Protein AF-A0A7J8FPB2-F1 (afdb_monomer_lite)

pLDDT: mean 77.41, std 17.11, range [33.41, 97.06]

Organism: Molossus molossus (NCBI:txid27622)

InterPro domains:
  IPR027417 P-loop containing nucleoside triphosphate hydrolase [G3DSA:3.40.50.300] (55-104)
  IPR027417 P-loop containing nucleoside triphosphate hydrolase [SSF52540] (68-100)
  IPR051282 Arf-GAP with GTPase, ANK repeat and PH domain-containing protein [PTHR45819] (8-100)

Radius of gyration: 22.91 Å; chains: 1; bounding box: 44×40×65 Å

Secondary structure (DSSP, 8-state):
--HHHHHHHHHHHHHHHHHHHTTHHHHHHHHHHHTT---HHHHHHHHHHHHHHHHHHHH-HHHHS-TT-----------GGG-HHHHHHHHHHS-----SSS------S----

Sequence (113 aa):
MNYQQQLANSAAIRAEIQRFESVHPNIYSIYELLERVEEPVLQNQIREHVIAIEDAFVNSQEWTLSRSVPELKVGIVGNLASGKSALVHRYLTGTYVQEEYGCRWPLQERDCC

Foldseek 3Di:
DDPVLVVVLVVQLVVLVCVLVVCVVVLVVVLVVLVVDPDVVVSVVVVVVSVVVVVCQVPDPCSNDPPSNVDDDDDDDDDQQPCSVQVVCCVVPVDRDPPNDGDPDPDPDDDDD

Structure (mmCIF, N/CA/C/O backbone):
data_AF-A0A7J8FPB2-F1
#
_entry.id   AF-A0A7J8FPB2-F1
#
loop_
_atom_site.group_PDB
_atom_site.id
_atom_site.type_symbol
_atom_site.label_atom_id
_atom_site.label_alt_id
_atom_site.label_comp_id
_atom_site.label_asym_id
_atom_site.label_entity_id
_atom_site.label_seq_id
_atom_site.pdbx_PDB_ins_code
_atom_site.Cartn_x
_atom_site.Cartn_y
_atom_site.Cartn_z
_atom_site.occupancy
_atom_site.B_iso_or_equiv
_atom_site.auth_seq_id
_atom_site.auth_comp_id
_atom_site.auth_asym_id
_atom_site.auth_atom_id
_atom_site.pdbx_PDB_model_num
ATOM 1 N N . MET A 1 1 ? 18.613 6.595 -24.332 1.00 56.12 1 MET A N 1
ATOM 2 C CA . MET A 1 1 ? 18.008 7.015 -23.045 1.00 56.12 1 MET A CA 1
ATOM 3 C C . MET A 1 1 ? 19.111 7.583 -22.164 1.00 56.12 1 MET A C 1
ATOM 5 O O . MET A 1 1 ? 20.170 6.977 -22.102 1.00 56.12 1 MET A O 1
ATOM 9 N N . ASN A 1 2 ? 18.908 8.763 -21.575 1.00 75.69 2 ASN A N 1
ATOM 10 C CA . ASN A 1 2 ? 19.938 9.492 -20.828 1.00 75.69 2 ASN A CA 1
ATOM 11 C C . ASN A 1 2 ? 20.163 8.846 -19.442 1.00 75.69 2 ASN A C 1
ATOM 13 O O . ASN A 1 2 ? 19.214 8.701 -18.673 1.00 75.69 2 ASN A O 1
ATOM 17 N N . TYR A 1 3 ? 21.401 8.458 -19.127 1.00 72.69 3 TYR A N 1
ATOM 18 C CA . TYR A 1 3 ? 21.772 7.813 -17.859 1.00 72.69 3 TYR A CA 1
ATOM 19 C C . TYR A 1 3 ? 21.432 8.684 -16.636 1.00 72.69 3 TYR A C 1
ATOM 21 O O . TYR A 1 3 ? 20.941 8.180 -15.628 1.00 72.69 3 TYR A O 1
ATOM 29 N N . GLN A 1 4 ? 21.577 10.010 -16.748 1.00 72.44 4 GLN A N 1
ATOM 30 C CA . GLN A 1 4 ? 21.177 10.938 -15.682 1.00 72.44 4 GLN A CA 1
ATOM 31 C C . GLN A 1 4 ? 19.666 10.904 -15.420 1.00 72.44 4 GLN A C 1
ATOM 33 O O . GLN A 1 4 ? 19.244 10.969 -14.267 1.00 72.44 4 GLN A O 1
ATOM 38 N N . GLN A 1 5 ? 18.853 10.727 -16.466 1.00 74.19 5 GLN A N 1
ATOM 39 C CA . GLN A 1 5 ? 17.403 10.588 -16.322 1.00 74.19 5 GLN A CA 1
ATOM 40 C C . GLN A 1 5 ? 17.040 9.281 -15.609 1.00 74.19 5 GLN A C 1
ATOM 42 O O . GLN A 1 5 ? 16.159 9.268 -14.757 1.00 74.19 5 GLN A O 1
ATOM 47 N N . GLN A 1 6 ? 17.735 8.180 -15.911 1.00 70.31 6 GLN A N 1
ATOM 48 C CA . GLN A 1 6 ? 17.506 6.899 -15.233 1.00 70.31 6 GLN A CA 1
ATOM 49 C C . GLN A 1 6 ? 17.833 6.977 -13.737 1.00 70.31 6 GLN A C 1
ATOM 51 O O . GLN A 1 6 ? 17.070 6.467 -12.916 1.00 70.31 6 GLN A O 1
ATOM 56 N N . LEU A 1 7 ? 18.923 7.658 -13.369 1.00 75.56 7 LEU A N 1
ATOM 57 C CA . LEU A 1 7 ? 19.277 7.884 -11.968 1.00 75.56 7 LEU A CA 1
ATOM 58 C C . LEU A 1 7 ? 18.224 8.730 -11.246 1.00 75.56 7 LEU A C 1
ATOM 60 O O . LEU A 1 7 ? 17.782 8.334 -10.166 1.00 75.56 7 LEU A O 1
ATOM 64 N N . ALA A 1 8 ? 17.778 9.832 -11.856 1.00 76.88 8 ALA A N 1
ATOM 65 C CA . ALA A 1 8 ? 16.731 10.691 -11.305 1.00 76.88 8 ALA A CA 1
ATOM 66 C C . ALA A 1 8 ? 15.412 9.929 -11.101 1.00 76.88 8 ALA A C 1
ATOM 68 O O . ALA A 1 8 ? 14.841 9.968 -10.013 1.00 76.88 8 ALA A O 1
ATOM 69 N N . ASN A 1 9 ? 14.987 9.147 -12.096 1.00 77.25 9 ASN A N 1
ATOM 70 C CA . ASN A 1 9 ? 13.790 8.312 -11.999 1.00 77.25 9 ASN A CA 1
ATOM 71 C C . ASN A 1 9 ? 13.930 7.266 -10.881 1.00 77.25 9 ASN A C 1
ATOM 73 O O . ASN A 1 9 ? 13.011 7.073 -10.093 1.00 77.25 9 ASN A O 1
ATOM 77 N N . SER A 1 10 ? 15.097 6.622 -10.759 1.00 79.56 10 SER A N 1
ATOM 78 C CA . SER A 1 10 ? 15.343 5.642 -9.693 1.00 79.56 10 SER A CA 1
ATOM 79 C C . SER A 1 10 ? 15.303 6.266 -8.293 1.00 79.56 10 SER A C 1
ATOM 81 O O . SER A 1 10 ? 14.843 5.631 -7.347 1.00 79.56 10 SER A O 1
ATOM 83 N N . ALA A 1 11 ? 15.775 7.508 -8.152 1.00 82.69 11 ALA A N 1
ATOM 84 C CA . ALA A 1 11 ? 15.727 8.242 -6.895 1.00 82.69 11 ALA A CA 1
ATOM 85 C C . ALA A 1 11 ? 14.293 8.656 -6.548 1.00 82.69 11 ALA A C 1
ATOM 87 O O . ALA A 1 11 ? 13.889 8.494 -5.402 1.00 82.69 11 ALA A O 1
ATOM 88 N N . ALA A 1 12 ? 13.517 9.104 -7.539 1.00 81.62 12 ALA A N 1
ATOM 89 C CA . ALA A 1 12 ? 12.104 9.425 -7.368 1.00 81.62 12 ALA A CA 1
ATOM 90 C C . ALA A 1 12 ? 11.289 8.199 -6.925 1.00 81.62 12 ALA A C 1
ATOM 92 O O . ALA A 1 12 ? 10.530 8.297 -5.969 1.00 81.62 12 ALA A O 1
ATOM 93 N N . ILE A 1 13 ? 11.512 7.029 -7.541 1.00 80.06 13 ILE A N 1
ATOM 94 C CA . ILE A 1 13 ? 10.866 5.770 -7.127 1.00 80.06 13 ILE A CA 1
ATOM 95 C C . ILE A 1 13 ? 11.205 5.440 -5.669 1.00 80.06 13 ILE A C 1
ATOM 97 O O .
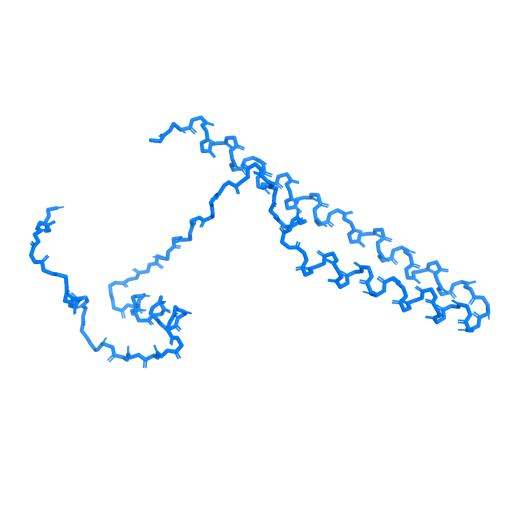 ILE A 1 13 ? 10.313 5.148 -4.882 1.00 80.06 13 ILE A O 1
ATOM 101 N N . ARG A 1 14 ? 12.488 5.505 -5.285 1.00 84.50 14 ARG A N 1
ATOM 102 C CA . ARG A 1 14 ? 12.908 5.217 -3.902 1.00 84.50 14 ARG A CA 1
ATOM 103 C C . ARG A 1 14 ? 12.296 6.186 -2.891 1.00 84.50 14 ARG A C 1
ATOM 105 O O . ARG A 1 14 ? 11.869 5.747 -1.829 1.00 84.50 14 ARG A O 1
ATOM 112 N N . ALA A 1 15 ? 12.250 7.476 -3.217 1.00 83.62 15 ALA A N 1
ATOM 113 C CA . ALA A 1 15 ? 11.623 8.480 -2.364 1.00 83.62 15 ALA A CA 1
ATOM 114 C C . ALA A 1 15 ? 10.115 8.228 -2.209 1.00 83.62 15 ALA A C 1
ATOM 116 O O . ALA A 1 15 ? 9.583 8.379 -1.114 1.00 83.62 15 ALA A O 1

[TASK]: Copy the lines above between the one holding "ATOM 87 O O" and the one holding "ILE A 1 13 ? 10.313", inclusive. Drop the pictures.

[SOLUTION TO THIS TASK]:
ATOM 87 O O . ALA A 1 11 ? 13.889 8.494 -5.402 1.00 82.69 11 ALA A O 1
ATOM 88 N N . ALA A 1 12 ? 13.517 9.104 -7.539 1.00 81.62 12 ALA A N 1
ATOM 89 C CA . ALA A 1 12 ? 12.104 9.425 -7.368 1.00 81.62 12 ALA A CA 1
ATOM 90 C C . ALA A 1 12 ? 11.289 8.199 -6.925 1.00 81.62 12 ALA A C 1
ATOM 92 O O . ALA A 1 12 ? 10.530 8.297 -5.969 1.00 81.62 12 ALA A O 1
ATOM 93 N N . ILE A 1 13 ? 11.512 7.029 -7.541 1.00 80.06 13 ILE A N 1
ATOM 94 C CA . ILE A 1 13 ? 10.866 5.770 -7.127 1.00 80.06 13 ILE A CA 1
ATOM 95 C C . ILE A 1 13 ? 11.205 5.440 -5.669 1.00 80.06 13 ILE A C 1
ATOM 97 O O .
 ILE A 1 13 ? 10.313 5.148 -4.882 1.00 80.06 13 ILE A O 1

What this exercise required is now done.